Background: Dermoscopy (dermatoscopy, epiluminescence microscopy) is increasingly employed for the preoperative detection of cutaneous melanoma; dermoscopic features of pigmented skin lesions have been previously defined using histopathology as the key to the code. In a preliminary study on 10 cases evaluated by nine dermoscopists and nine histopathologists, the authors experienced that when at least two dermoscopists disagree in evaluating a melanocytic lesion, even histopathologic consultations may give equivocal results.
Methods: One hundred seven melanocytic skin lesions, consecutively excised because of equivocal clinical and/or dermoscopic features, were retrospectively examined by eight dermoscopists and eight histopathologists; the diagnostic interobserver agreement was calculated by means of the Schouten k statistics. After histopathologic consultations, all 107 lesions underwent unblinded dermoscopic re-evaluation in order to find which dermoscopic features had given rise to histopathologic diagnostic difficulties.

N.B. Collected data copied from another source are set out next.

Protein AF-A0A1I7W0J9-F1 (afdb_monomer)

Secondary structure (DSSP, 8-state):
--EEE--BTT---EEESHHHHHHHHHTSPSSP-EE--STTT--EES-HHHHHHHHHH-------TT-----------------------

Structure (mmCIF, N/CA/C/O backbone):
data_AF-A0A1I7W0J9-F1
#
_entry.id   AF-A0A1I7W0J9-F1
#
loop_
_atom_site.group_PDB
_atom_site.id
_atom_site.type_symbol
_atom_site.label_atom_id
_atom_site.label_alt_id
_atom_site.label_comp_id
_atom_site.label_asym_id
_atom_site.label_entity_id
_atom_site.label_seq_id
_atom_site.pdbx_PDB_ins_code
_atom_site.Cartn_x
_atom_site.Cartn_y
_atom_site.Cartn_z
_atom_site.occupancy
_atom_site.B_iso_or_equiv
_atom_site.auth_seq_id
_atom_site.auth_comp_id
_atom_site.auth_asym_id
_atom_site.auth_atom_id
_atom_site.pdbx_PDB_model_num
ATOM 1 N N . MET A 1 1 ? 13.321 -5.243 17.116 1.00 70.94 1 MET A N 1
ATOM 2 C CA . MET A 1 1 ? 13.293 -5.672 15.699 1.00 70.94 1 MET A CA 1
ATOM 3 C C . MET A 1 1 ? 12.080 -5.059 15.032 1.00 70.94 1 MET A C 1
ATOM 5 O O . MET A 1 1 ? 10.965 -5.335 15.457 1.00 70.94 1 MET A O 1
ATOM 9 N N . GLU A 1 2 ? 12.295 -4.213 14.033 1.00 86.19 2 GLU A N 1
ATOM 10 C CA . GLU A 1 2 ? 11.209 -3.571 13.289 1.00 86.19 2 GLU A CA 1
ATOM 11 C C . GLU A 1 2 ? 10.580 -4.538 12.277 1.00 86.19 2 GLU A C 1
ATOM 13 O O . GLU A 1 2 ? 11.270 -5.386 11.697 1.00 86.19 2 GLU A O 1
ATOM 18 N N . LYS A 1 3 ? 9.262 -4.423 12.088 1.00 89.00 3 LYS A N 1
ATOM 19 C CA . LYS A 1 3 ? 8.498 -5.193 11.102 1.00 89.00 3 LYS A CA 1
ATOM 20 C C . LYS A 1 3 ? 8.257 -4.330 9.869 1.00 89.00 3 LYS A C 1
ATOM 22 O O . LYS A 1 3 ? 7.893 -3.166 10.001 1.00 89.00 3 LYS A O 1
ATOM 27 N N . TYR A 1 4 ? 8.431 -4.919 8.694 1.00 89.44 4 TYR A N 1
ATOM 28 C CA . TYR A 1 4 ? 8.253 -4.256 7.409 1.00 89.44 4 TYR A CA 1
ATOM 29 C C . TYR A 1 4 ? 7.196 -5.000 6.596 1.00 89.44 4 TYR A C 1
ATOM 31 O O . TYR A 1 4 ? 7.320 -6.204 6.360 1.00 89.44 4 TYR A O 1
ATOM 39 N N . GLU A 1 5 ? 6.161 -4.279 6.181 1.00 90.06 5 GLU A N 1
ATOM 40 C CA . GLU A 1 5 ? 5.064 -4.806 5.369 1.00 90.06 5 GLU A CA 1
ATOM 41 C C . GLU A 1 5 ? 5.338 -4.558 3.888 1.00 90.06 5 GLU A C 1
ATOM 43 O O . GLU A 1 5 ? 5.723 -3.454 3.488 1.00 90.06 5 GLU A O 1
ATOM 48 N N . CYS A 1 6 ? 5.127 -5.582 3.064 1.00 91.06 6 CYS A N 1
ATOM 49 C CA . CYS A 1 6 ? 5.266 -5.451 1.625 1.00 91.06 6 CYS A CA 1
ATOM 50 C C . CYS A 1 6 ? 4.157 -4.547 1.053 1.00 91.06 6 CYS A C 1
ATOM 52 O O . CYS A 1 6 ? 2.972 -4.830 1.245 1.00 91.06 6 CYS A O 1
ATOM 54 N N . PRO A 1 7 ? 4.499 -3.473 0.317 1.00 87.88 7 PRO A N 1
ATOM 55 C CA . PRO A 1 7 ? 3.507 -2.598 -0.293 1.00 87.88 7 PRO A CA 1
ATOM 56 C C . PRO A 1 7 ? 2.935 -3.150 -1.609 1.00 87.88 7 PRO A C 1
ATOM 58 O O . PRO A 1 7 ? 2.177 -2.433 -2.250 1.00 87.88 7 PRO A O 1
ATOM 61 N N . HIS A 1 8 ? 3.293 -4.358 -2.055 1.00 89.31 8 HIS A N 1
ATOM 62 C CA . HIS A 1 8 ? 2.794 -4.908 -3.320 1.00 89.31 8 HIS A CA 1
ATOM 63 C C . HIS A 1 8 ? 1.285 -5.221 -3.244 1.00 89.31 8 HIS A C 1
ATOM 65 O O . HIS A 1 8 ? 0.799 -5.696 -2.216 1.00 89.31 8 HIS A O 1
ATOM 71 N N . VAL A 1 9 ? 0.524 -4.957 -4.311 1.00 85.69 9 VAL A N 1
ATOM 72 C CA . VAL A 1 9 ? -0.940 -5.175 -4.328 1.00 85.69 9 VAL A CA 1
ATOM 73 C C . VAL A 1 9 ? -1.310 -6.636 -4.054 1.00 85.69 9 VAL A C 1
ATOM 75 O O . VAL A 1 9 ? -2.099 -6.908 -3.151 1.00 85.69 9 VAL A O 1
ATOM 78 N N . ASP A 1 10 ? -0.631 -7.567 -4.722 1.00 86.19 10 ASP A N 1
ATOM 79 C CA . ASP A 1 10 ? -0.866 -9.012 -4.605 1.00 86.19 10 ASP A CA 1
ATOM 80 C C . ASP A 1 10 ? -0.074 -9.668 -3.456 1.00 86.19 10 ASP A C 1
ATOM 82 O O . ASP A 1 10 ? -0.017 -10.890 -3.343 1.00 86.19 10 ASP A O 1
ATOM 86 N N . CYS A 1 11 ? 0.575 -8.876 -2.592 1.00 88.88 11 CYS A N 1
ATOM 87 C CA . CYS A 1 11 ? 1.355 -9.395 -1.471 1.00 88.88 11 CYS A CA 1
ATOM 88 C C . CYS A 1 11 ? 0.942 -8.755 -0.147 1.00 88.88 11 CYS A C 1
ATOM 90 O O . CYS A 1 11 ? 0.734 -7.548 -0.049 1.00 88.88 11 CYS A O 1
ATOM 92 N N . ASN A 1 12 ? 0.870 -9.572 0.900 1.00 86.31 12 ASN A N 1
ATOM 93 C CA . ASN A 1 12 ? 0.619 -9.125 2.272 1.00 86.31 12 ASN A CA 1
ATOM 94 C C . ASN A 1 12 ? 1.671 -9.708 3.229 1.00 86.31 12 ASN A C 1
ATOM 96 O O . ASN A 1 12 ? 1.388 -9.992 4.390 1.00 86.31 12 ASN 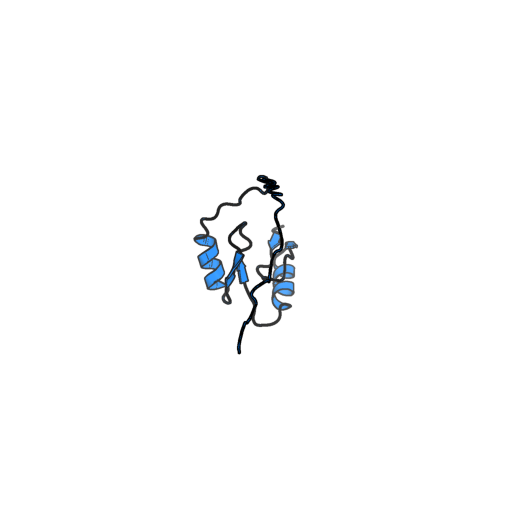A O 1
ATOM 100 N N . ALA A 1 13 ? 2.885 -9.942 2.719 1.00 89.62 13 ALA A N 1
ATOM 101 C CA . ALA A 1 13 ? 3.985 -10.468 3.511 1.00 89.62 13 ALA A CA 1
ATOM 102 C C . ALA A 1 13 ? 4.508 -9.415 4.497 1.00 89.62 13 ALA A C 1
ATOM 104 O O . ALA A 1 13 ? 4.752 -8.261 4.130 1.00 89.62 13 ALA A O 1
ATOM 105 N N . THR A 1 14 ? 4.752 -9.858 5.729 1.00 91.44 14 THR A N 1
ATOM 106 C CA . THR A 1 14 ? 5.351 -9.050 6.793 1.00 91.44 14 THR A CA 1
ATOM 107 C C . THR A 1 14 ? 6.644 -9.704 7.237 1.00 91.44 14 THR A C 1
ATOM 109 O O . THR A 1 14 ? 6.663 -10.871 7.624 1.00 91.44 14 THR A O 1
ATOM 112 N N . MET A 1 15 ? 7.736 -8.951 7.193 1.00 93.06 15 MET A N 1
ATOM 113 C CA . MET A 1 15 ? 9.068 -9.461 7.499 1.00 93.06 15 MET A CA 1
ATOM 114 C C . MET A 1 15 ? 9.656 -8.765 8.707 1.00 93.06 15 MET A C 1
ATOM 116 O O . MET A 1 15 ? 9.445 -7.575 8.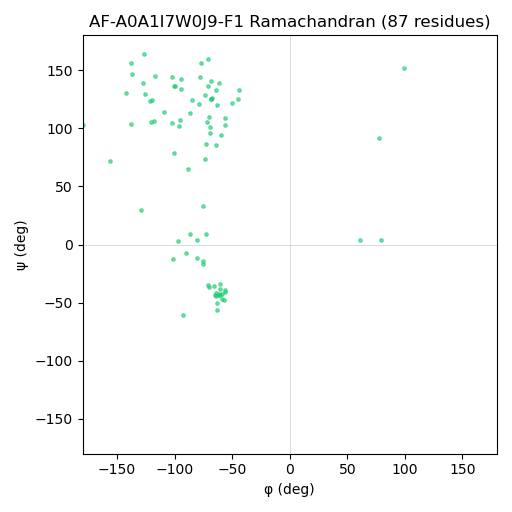939 1.00 93.06 15 MET A O 1
ATOM 120 N N . GLN A 1 16 ? 10.417 -9.527 9.481 1.00 93.00 16 GLN A N 1
ATOM 121 C CA . GLN A 1 16 ? 11.124 -9.023 10.642 1.00 93.00 16 GLN A CA 1
ATOM 122 C C . GLN A 1 16 ? 12.555 -8.675 10.222 1.00 93.00 16 GLN A C 1
ATOM 124 O O . GLN A 1 16 ? 13.369 -9.561 9.964 1.00 93.00 16 GLN A O 1
ATOM 129 N N . GLY A 1 17 ? 12.841 -7.376 10.128 1.00 91.88 17 GLY A N 1
ATOM 130 C CA . GLY A 1 17 ? 14.136 -6.853 9.696 1.00 91.88 17 GLY A CA 1
ATOM 131 C C . GLY A 1 17 ? 14.208 -6.4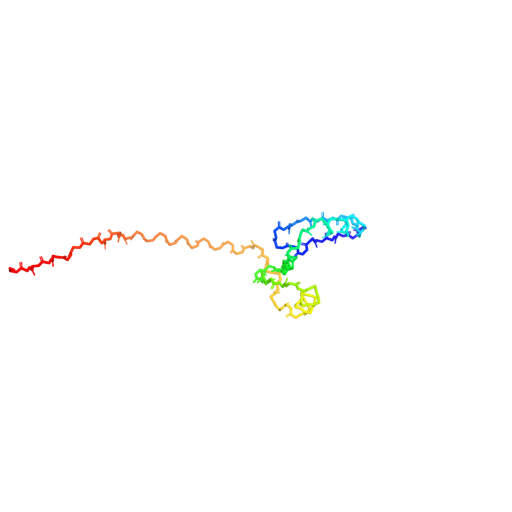12 8.230 1.00 91.88 17 GLY A C 1
ATOM 132 O O . GLY A 1 17 ? 13.515 -6.916 7.346 1.00 91.88 17 GLY A O 1
ATOM 133 N N . LYS A 1 18 ? 15.100 -5.446 7.988 1.00 90.31 18 LYS A N 1
ATOM 134 C CA . LYS A 1 18 ? 15.248 -4.742 6.708 1.00 90.31 18 LYS A CA 1
ATOM 135 C C . LYS A 1 18 ? 15.849 -5.602 5.591 1.00 90.31 18 LYS A C 1
ATOM 137 O O . LYS A 1 18 ? 15.454 -5.444 4.442 1.00 90.31 18 LYS A O 1
ATOM 142 N N . ILE A 1 19 ? 16.780 -6.503 5.922 1.00 91.75 19 ILE A N 1
ATOM 143 C CA . ILE A 1 19 ? 17.467 -7.362 4.938 1.00 91.75 19 ILE A CA 1
ATOM 144 C C . ILE A 1 19 ? 16.452 -8.279 4.248 1.00 91.75 19 ILE A C 1
ATOM 146 O O . ILE A 1 19 ? 16.248 -8.155 3.044 1.00 91.75 19 ILE A O 1
ATOM 150 N N . LYS A 1 20 ? 15.712 -9.071 5.038 1.00 92.25 20 LYS A N 1
ATOM 151 C CA . LYS A 1 20 ? 14.653 -9.958 4.535 1.00 92.25 20 LYS A CA 1
ATOM 152 C C . LYS A 1 20 ? 13.602 -9.196 3.727 1.00 92.25 20 LYS A C 1
ATOM 154 O O . LYS A 1 20 ? 13.187 -9.664 2.672 1.00 92.25 20 LYS A O 1
ATOM 159 N N . TYR A 1 21 ? 13.218 -8.002 4.196 1.00 92.38 21 TYR A N 1
ATOM 160 C CA . TYR A 1 21 ? 12.311 -7.121 3.458 1.00 92.38 21 TYR A CA 1
ATOM 161 C C . TYR A 1 21 ? 12.825 -6.778 2.062 1.00 92.38 21 TYR A C 1
ATOM 163 O O . TYR A 1 21 ? 12.077 -6.892 1.096 1.00 92.38 21 TYR A O 1
ATOM 171 N N . ASN A 1 22 ? 14.089 -6.377 1.947 1.00 90.00 22 ASN A N 1
ATOM 172 C CA . ASN A 1 22 ? 14.668 -5.975 0.674 1.00 90.00 22 ASN A CA 1
ATOM 173 C C . ASN A 1 22 ? 14.854 -7.156 -0.292 1.00 90.00 22 ASN A C 1
ATOM 175 O O . ASN A 1 22 ? 14.664 -6.997 -1.495 1.00 90.00 22 ASN A O 1
ATOM 179 N N . GLU A 1 23 ? 15.212 -8.335 0.219 1.00 93.06 23 GLU A N 1
ATOM 180 C CA . GLU A 1 23 ? 15.308 -9.563 -0.582 1.00 93.06 23 GLU A CA 1
ATOM 181 C C . GLU A 1 23 ? 13.942 -9.960 -1.145 1.00 93.06 23 GLU A C 1
ATOM 183 O O . GLU A 1 23 ? 13.793 -10.120 -2.352 1.00 93.06 23 GLU A O 1
ATOM 188 N N . HIS A 1 24 ? 12.917 -10.016 -0.293 1.00 92.69 24 HIS A N 1
ATOM 189 C CA . HIS A 1 24 ? 11.543 -10.266 -0.724 1.00 92.69 24 HIS A CA 1
ATOM 190 C C . HIS A 1 24 ? 11.042 -9.221 -1.721 1.00 92.69 24 HIS A C 1
ATOM 192 O O . HIS A 1 24 ? 10.382 -9.560 -2.699 1.00 92.69 24 HIS A O 1
ATOM 198 N N . PHE A 1 25 ? 11.331 -7.942 -1.474 1.00 87.62 25 PHE A N 1
ATOM 199 C CA . PHE A 1 25 ? 10.875 -6.853 -2.330 1.00 87.62 25 PHE A CA 1
ATOM 200 C C . PHE A 1 25 ? 11.411 -6.987 -3.763 1.00 87.62 25 PHE A C 1
ATOM 202 O O . PHE A 1 25 ? 10.697 -6.668 -4.710 1.00 87.62 25 PHE A O 1
ATOM 209 N N . GLN A 1 26 ? 12.631 -7.504 -3.925 1.00 88.62 26 GLN A N 1
ATOM 210 C CA . GLN A 1 26 ? 13.250 -7.752 -5.231 1.00 88.62 26 GLN A CA 1
ATOM 211 C C . GLN A 1 26 ? 12.703 -8.984 -5.962 1.00 88.62 26 GLN A C 1
ATOM 213 O O . GLN A 1 26 ? 12.905 -9.090 -7.166 1.00 88.62 26 GLN A O 1
ATOM 218 N N . MET A 1 27 ? 12.015 -9.900 -5.270 1.00 89.94 27 MET A N 1
ATOM 219 C CA . MET A 1 27 ? 11.401 -11.078 -5.901 1.00 89.94 27 MET A CA 1
ATOM 220 C C . MET A 1 27 ? 10.121 -10.748 -6.675 1.00 89.94 27 MET A C 1
ATOM 222 O O . MET A 1 27 ? 9.638 -11.586 -7.431 1.00 89.94 27 MET A O 1
ATOM 226 N N . HIS A 1 28 ? 9.545 -9.559 -6.477 1.00 89.00 28 HIS A N 1
ATOM 227 C CA . HIS A 1 28 ? 8.370 -9.140 -7.236 1.00 89.00 28 HIS A CA 1
ATOM 228 C C . HIS A 1 28 ? 8.754 -8.789 -8.667 1.00 89.00 28 HIS A C 1
ATOM 230 O O . HIS A 1 28 ? 9.641 -7.964 -8.904 1.00 89.00 28 HIS A O 1
ATOM 236 N N . ASP A 1 29 ? 8.035 -9.387 -9.609 1.00 83.56 29 ASP A N 1
ATOM 237 C CA . ASP A 1 29 ? 8.199 -9.109 -11.028 1.00 83.56 29 ASP A CA 1
ATOM 238 C C . ASP A 1 29 ? 7.664 -7.708 -11.393 1.00 83.56 29 ASP A C 1
ATOM 240 O O . ASP A 1 29 ? 6.878 -7.095 -10.660 1.00 83.56 29 ASP A O 1
ATOM 244 N N . LYS A 1 30 ? 8.116 -7.161 -12.525 1.00 81.06 30 LYS A N 1
ATOM 245 C CA . LYS A 1 30 ? 7.685 -5.841 -13.004 1.00 81.06 30 LYS A CA 1
ATOM 246 C C . LYS A 1 30 ? 6.519 -6.013 -13.989 1.00 81.06 30 LYS A C 1
ATOM 248 O O . LYS A 1 30 ? 6.560 -6.908 -14.821 1.00 81.06 30 LYS A O 1
ATOM 253 N N . PRO A 1 31 ? 5.515 -5.117 -13.987 1.00 80.19 31 PRO A N 1
ATOM 254 C CA . PRO A 1 31 ? 5.491 -3.818 -13.318 1.00 80.19 31 PRO A CA 1
ATOM 255 C C . PRO A 1 31 ? 5.060 -3.898 -11.849 1.00 80.19 31 PRO A C 1
ATOM 257 O O . PRO A 1 31 ? 3.957 -4.330 -11.523 1.00 80.19 31 PRO A O 1
ATOM 260 N N . PHE A 1 32 ? 5.909 -3.374 -10.962 1.00 82.50 32 PHE A N 1
ATOM 261 C CA . PHE A 1 32 ? 5.620 -3.340 -9.534 1.00 82.50 32 PHE A CA 1
ATOM 262 C C . PHE A 1 32 ? 4.462 -2.376 -9.241 1.00 82.50 32 PHE A C 1
ATOM 264 O O . PHE A 1 32 ? 4.526 -1.187 -9.572 1.00 82.50 32 PHE A O 1
ATOM 271 N N . ARG A 1 33 ? 3.420 -2.877 -8.571 1.00 86.69 33 ARG A N 1
ATOM 272 C CA . ARG A 1 33 ? 2.260 -2.085 -8.141 1.00 86.69 33 ARG A CA 1
ATOM 273 C C . ARG A 1 33 ? 2.268 -1.904 -6.630 1.00 86.69 33 ARG A C 1
ATOM 275 O O . ARG A 1 33 ? 2.107 -2.850 -5.866 1.00 86.69 33 ARG A O 1
ATOM 282 N N . TYR A 1 34 ? 2.440 -0.661 -6.208 1.00 88.06 34 TYR A N 1
ATOM 283 C CA . TYR A 1 34 ? 2.427 -0.211 -4.825 1.00 88.06 34 TYR A CA 1
ATOM 284 C C . TYR A 1 34 ? 0.999 0.093 -4.380 1.00 88.06 34 TYR A C 1
ATOM 286 O O . TYR A 1 34 ? 0.413 1.076 -4.820 1.00 88.06 34 TYR A O 1
ATOM 294 N N . GLN A 1 35 ? 0.454 -0.679 -3.455 1.00 88.75 35 GLN A N 1
ATOM 295 C CA . GLN A 1 35 ? -0.849 -0.426 -2.864 1.00 88.75 35 GLN A CA 1
ATOM 296 C C . GLN A 1 35 ? -0.723 0.238 -1.491 1.00 88.75 35 GLN A C 1
ATOM 298 O O . GLN A 1 35 ? 0.064 -0.163 -0.628 1.00 88.75 35 GLN A O 1
ATOM 303 N N . CYS A 1 36 ? -1.553 1.249 -1.253 1.00 88.62 36 CYS A N 1
ATOM 304 C CA . CYS A 1 36 ? -1.760 1.787 0.076 1.00 88.62 36 CYS A CA 1
ATOM 305 C C . CYS A 1 36 ? -2.563 0.788 0.918 1.00 88.62 36 CYS A C 1
ATOM 307 O O . CYS A 1 36 ? -3.779 0.671 0.764 1.00 88.62 36 CYS A O 1
ATOM 309 N N . LYS A 1 37 ? -1.879 0.107 1.845 1.00 82.50 37 LYS A N 1
ATOM 310 C CA . LYS A 1 37 ? -2.470 -0.834 2.816 1.00 82.50 37 LYS A CA 1
ATOM 311 C C . LYS A 1 37 ? -3.267 -0.146 3.933 1.00 82.50 37 LYS A C 1
ATOM 313 O O . LYS A 1 37 ? -3.677 -0.782 4.896 1.00 82.50 37 LYS A O 1
ATOM 318 N N . HIS A 1 38 ? -3.502 1.161 3.815 1.00 81.88 38 HIS A N 1
ATOM 319 C CA . HIS A 1 38 ? -4.347 1.880 4.755 1.00 81.88 38 HIS A CA 1
ATOM 320 C C . HIS A 1 38 ? -5.794 1.405 4.611 1.00 81.88 38 HIS A C 1
ATOM 322 O O . HIS A 1 38 ? -6.352 1.461 3.511 1.00 81.88 38 HIS A O 1
ATOM 328 N N . THR A 1 39 ? -6.411 0.973 5.714 1.00 79.00 39 THR A N 1
ATOM 329 C CA . THR A 1 39 ? -7.798 0.489 5.744 1.00 79.00 39 THR A CA 1
ATOM 330 C C . THR A 1 39 ? -8.743 1.473 5.052 1.00 79.00 39 THR A C 1
ATOM 332 O O . THR A 1 39 ? -8.817 2.648 5.413 1.00 79.00 39 THR A O 1
ATOM 335 N N . GLY A 1 40 ? -9.444 1.001 4.019 1.00 76.38 40 GLY A N 1
ATOM 336 C CA . GLY A 1 40 ? -10.379 1.809 3.237 1.00 76.38 40 GLY A CA 1
ATOM 337 C C . GLY A 1 40 ? -9.744 2.732 2.188 1.00 76.38 40 GLY A C 1
ATOM 338 O O . GLY A 1 40 ? -10.480 3.498 1.576 1.00 76.38 40 GLY A O 1
ATOM 339 N N . CYS A 1 41 ? -8.425 2.714 1.960 1.00 86.06 41 CYS A N 1
ATOM 340 C CA . CYS A 1 41 ? -7.793 3.478 0.877 1.00 86.06 41 CYS A CA 1
ATOM 341 C C . CYS A 1 41 ? -7.650 2.655 -0.410 1.00 86.06 41 CYS A C 1
ATOM 343 O O . CYS A 1 41 ? -8.178 3.059 -1.443 1.00 86.06 41 CYS A O 1
ATOM 345 N N . GLY A 1 42 ? -6.916 1.537 -0.359 1.00 81.12 42 GLY A N 1
ATOM 346 C CA . GLY A 1 42 ? -6.736 0.614 -1.488 1.00 81.12 42 GLY A CA 1
ATOM 347 C C . GLY A 1 42 ? -6.066 1.197 -2.740 1.00 81.12 42 GLY A C 1
ATOM 348 O O . GLY A 1 42 ? -5.957 0.489 -3.733 1.00 81.12 42 GLY A O 1
ATOM 349 N N . LYS A 1 43 ? -5.613 2.461 -2.720 1.00 85.94 43 LYS A N 1
ATOM 350 C CA . LYS A 1 43 ? -5.030 3.143 -3.887 1.00 85.94 43 LYS A CA 1
ATOM 351 C C . LYS A 1 43 ? -3.738 2.474 -4.343 1.00 85.94 43 LYS A C 1
ATOM 353 O O . LYS A 1 43 ? -2.845 2.249 -3.527 1.00 85.94 43 LYS A O 1
ATOM 358 N N . GLU A 1 44 ? -3.634 2.245 -5.646 1.00 89.69 44 GLU A N 1
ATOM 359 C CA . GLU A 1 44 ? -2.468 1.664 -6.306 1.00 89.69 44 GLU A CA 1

Results: The interobserver ageement was good for both dermoscopy (k = 0.53) and histopathology (k = 0.74). Out of 48 cases evaluated by the dermoscopists in complete accordance, only 8 (16.7%) received at least one conflicting histopathologic diagnosis. Instead, among the remaining 59 cases with at least one disagreeing dermoscopic diagnosis, 21 (35.6%) received at least one disagreeing histopathologic diagnosis. The unblinded dermoscopic re-evaluation showed that five out of seven lesions with clear-cut regression structures were histopathologically controversial.
Conclusions: At least for selected and reasonably difficult lesions, a diagnostic discrepancy among formally trained dermoscopists seems to be predictive for a diagnostic disagreement among histopathologists. Lesions showing clear-cut regression structures are prone to give some histopathologic disagreement.